● Work instructions
Go to the line holding "ATOM 86 N N" in the entries below and write out exactly every line down to and including the line holding "ATOM 94 N N".

● Data extract
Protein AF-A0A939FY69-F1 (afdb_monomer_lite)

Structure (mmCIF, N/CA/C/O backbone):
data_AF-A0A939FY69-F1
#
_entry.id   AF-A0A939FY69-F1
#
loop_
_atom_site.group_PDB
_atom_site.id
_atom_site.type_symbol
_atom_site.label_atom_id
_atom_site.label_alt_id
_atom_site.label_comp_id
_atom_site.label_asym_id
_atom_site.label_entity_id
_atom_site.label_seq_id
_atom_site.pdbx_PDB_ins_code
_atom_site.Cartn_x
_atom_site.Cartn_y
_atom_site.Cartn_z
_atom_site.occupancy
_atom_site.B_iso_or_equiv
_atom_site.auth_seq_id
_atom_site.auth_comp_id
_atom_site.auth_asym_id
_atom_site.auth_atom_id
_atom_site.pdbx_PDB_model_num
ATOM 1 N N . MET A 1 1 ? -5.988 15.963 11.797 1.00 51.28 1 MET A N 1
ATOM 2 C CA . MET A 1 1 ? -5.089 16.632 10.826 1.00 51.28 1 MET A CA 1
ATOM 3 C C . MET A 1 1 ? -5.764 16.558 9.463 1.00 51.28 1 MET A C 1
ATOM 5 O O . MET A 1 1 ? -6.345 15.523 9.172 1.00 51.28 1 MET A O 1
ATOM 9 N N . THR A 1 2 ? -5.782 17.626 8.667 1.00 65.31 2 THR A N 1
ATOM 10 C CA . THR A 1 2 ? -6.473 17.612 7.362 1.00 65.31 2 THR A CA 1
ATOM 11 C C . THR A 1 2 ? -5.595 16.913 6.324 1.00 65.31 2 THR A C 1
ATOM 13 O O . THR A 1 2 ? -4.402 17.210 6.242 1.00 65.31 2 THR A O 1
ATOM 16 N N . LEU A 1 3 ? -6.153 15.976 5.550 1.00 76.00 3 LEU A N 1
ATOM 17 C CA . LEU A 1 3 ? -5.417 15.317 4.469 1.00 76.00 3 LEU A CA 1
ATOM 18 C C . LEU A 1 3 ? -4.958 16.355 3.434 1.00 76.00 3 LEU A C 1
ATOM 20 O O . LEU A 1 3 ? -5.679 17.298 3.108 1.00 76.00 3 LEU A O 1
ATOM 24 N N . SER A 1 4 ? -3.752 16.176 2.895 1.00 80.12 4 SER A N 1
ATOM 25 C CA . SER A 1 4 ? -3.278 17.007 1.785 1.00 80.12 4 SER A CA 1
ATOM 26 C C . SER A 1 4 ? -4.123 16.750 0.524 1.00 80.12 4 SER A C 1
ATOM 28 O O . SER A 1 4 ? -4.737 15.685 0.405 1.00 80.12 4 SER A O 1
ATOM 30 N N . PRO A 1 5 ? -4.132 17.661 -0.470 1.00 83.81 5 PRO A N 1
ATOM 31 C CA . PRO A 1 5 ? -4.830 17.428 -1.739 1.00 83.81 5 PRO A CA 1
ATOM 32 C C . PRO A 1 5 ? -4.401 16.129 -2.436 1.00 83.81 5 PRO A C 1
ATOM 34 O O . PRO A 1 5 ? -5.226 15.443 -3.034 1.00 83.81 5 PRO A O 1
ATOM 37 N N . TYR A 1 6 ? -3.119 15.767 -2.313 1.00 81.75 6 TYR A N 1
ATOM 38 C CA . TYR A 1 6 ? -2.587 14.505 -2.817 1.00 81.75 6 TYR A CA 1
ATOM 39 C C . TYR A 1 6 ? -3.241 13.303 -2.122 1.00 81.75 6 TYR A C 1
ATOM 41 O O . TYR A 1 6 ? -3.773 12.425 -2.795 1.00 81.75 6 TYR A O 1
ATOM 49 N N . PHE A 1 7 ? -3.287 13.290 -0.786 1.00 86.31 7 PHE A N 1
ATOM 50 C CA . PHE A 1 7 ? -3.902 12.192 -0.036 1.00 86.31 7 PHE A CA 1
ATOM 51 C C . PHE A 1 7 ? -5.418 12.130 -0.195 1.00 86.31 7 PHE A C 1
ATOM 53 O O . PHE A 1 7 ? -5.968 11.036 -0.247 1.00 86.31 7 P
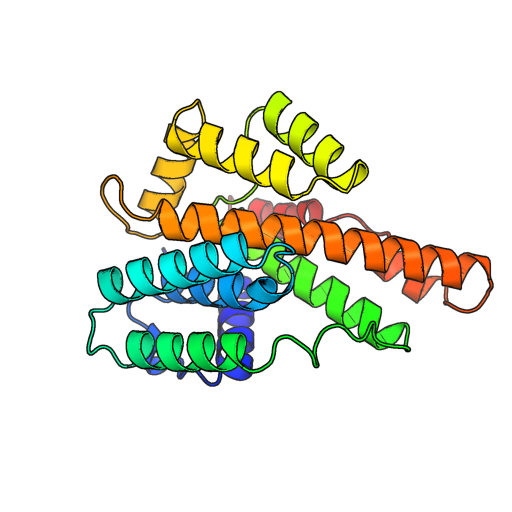HE A O 1
ATOM 60 N N . HIS A 1 8 ? -6.094 13.269 -0.350 1.00 87.62 8 HIS A N 1
ATOM 61 C CA . HIS A 1 8 ? -7.512 13.294 -0.706 1.00 87.62 8 HIS A CA 1
ATOM 62 C C . HIS A 1 8 ? -7.772 12.671 -2.078 1.00 87.62 8 HIS A C 1
ATOM 64 O O . HIS A 1 8 ? -8.722 11.903 -2.226 1.00 87.62 8 HIS A O 1
ATOM 70 N N . LYS A 1 9 ? -6.923 12.962 -3.071 1.00 89.31 9 LYS A N 1
ATOM 71 C CA . LYS A 1 9 ? -7.017 12.337 -4.393 1.00 89.31 9 LYS A CA 1
ATOM 72 C C . LYS A 1 9 ? -6.813 10.824 -4.296 1.00 89.31 9 LYS A C 1
ATOM 74 O O . LYS A 1 9 ? -7.653 10.083 -4.793 1.00 89.31 9 LYS A O 1
ATOM 79 N N . THR A 1 10 ? -5.763 10.371 -3.610 1.00 87.25 10 THR A N 1
ATOM 80 C CA . THR A 1 10 ? -5.495 8.935 -3.424 1.00 87.25 10 THR A CA 1
ATOM 81 C C . THR A 1 10 ? -6.619 8.239 -2.658 1.00 87.25 10 THR A C 1
ATOM 83 O O . THR A 1 10 ? -7.046 7.158 -3.048 1.00 87.25 10 THR A O 1
ATOM 86 N N . LEU A 1 11 ? -7.152 8.865 -1.604 1.00 92.50 11 LEU A N 1
ATOM 87 C CA . LEU A 1 11 ? -8.293 8.338 -0.857 1.00 92.50 11 LEU A CA 1
ATOM 88 C C . LEU A 1 11 ? -9.524 8.183 -1.751 1.00 92.50 11 LEU A C 1
ATOM 90 O O . LEU A 1 11 ? -10.184 7.152 -1.693 1.00 92.50 11 LEU A O 1
ATOM 94 N N . LYS A 1 12 ? -9.818 9.182 -2.590 1.00 93.12 12 LYS A N 1
ATOM 95 C CA . LYS A 1 12 ? -10.921 9.114 -3.550 1.00 93.12 12 LYS A CA 1
ATOM 96 C C . LYS A 1 12 ? -10.729 7.966 -4.543 1.00 93.12 12 LYS A C 1
ATOM 98 O O . LYS A 1 12 ? -11.646 7.178 -4.716 1.00 93.12 12 LYS A O 1
ATOM 103 N N . GLU A 1 13 ? -9.543 7.837 -5.135 1.00 89.00 13 GLU A N 1
ATOM 104 C CA . GLU A 1 13 ? -9.229 6.740 -6.064 1.00 89.00 13 GLU A CA 1
ATOM 105 C C . GLU A 1 13 ? -9.397 5.366 -5.395 1.00 89.00 13 GLU A C 1
ATOM 107 O O . GLU A 1 13 ? -10.003 4.464 -5.967 1.00 89.00 13 GLU A O 1
ATOM 112 N N . LEU A 1 14 ? -8.923 5.214 -4.154 1.00 90.81 14 LEU A N 1
ATOM 113 C CA . LEU A 1 14 ? -9.114 3.993 -3.369 1.00 90.81 14 LEU A CA 1
ATOM 114 C C . LEU A 1 14 ? -10.592 3.733 -3.063 1.00 90.81 14 LEU A C 1
ATOM 116 O O . LEU A 1 14 ? -11.045 2.598 -3.169 1.00 90.81 14 LEU A O 1
ATOM 120 N N . CYS A 1 15 ? -11.359 4.768 -2.721 1.00 93.44 15 CYS A N 1
ATOM 121 C CA . CYS A 1 15 ? -12.801 4.651 -2.526 1.00 93.44 15 CYS A CA 1
ATOM 122 C C . CYS A 1 15 ? -13.506 4.169 -3.795 1.00 93.44 15 CYS A C 1
ATOM 124 O O . CYS A 1 15 ? -14.361 3.293 -3.708 1.00 93.44 15 CYS A O 1
ATOM 126 N N . ASP A 1 16 ? -13.118 4.684 -4.961 1.00 90.38 16 ASP A N 1
ATOM 127 C CA . ASP A 1 16 ? -13.687 4.281 -6.248 1.00 90.38 16 ASP A CA 1
ATOM 128 C C . ASP A 1 16 ? -13.348 2.808 -6.565 1.00 90.38 16 ASP A C 1
ATOM 130 O O . ASP A 1 16 ? -14.238 2.037 -6.927 1.00 90.38 16 ASP A O 1
ATOM 134 N N . ILE A 1 17 ? -12.095 2.384 -6.337 1.00 87.31 17 ILE A N 1
ATOM 135 C CA . ILE A 1 17 ? -11.641 0.986 -6.502 1.00 87.31 17 ILE A CA 1
ATOM 136 C C . ILE A 1 17 ? -12.435 0.038 -5.599 1.00 87.31 17 ILE A C 1
ATOM 138 O O . ILE A 1 17 ? -12.944 -0.988 -6.050 1.00 87.31 17 ILE A O 1
ATOM 142 N N . PHE A 1 18 ? -12.560 0.392 -4.321 1.00 89.75 18 PHE A N 1
ATOM 143 C CA . PHE A 1 18 ? -13.209 -0.436 -3.306 1.00 89.75 18 PHE A CA 1
ATOM 144 C C . PHE A 1 18 ? -14.726 -0.246 -3.223 1.00 89.75 18 PHE A C 1
ATOM 146 O O . PHE A 1 18 ? -15.393 -0.906 -2.421 1.00 89.75 18 PHE A O 1
ATOM 153 N N . ARG A 1 19 ? -15.285 0.646 -4.048 1.00 93.00 19 ARG A N 1
ATOM 154 C CA . ARG A 1 19 ? -16.702 1.038 -4.037 1.00 93.00 19 ARG A CA 1
ATOM 155 C C . ARG A 1 19 ? -17.173 1.460 -2.638 1.00 93.00 19 ARG A C 1
ATOM 157 O O . ARG A 1 19 ? -18.246 1.069 -2.179 1.00 93.00 19 ARG A O 1
ATOM 164 N N . VAL A 1 20 ? -16.343 2.237 -1.948 1.00 94.00 20 VAL A N 1
ATOM 165 C CA . VAL A 1 20 ? -16.614 2.824 -0.630 1.00 94.00 20 VAL A CA 1
ATOM 166 C C . VAL A 1 20 ? -17.141 4.241 -0.838 1.00 94.00 20 VAL A C 1
ATOM 168 O O . VAL A 1 20 ? -16.522 5.040 -1.535 1.00 94.00 20 VAL A O 1
ATOM 171 N N . SER A 1 21 ? -18.275 4.588 -0.226 1.00 94.75 21 SER A N 1
ATOM 172 C CA . SER A 1 21 ? -18.761 5.971 -0.278 1.00 94.75 21 SER A CA 1
ATOM 173 C C . SER A 1 21 ? -17.843 6.899 0.523 1.00 94.75 21 SER A C 1
ATOM 175 O O . SER A 1 21 ? -17.466 6.595 1.653 1.00 94.75 21 SER A O 1
ATOM 177 N N . GLN A 1 22 ? -17.527 8.077 -0.017 1.00 93.00 22 GLN A N 1
ATOM 178 C CA . GLN A 1 22 ? -16.762 9.074 0.736 1.00 93.00 22 GLN A CA 1
ATOM 179 C C . GLN A 1 22 ? -17.534 9.600 1.952 1.00 93.00 22 GLN A C 1
ATOM 181 O O . GLN A 1 22 ? -16.919 10.002 2.935 1.00 93.00 22 GLN A O 1
ATOM 186 N N . ASP A 1 23 ? -18.869 9.563 1.929 1.00 93.38 23 ASP A N 1
ATOM 187 C CA . ASP A 1 23 ? -19.689 10.060 3.036 1.00 93.38 23 ASP A CA 1
ATOM 188 C C . ASP A 1 23 ? -19.513 9.234 4.309 1.00 93.38 23 ASP A C 1
ATOM 190 O O . ASP A 1 23 ? -19.451 9.800 5.400 1.00 93.38 23 ASP A O 1
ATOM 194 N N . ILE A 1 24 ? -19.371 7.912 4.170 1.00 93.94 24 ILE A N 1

● Solution to the problem
ATOM 86 N N . LEU A 1 11 ? -7.152 8.865 -1.604 1.00 92.50 11 LEU A N 1
ATOM 87 C CA . LEU A 1 11 ? -8.293 8.338 -0.857 1.00 92.50 11 LEU A CA 1
ATOM 88 C C . LEU A 1 11 ? -9.524 8.183 -1.751 1.00 92.50 11 LEU A C 1
ATOM 90 O O . LEU A 1 11 ? -10.184 7.152 -1.693 1.00 92.50 11 LEU A O 1
ATOM 94 N N . LYS A 1 12 ? -9.818 9.182 -2.590 1.00 93.12 12 LYS A N 1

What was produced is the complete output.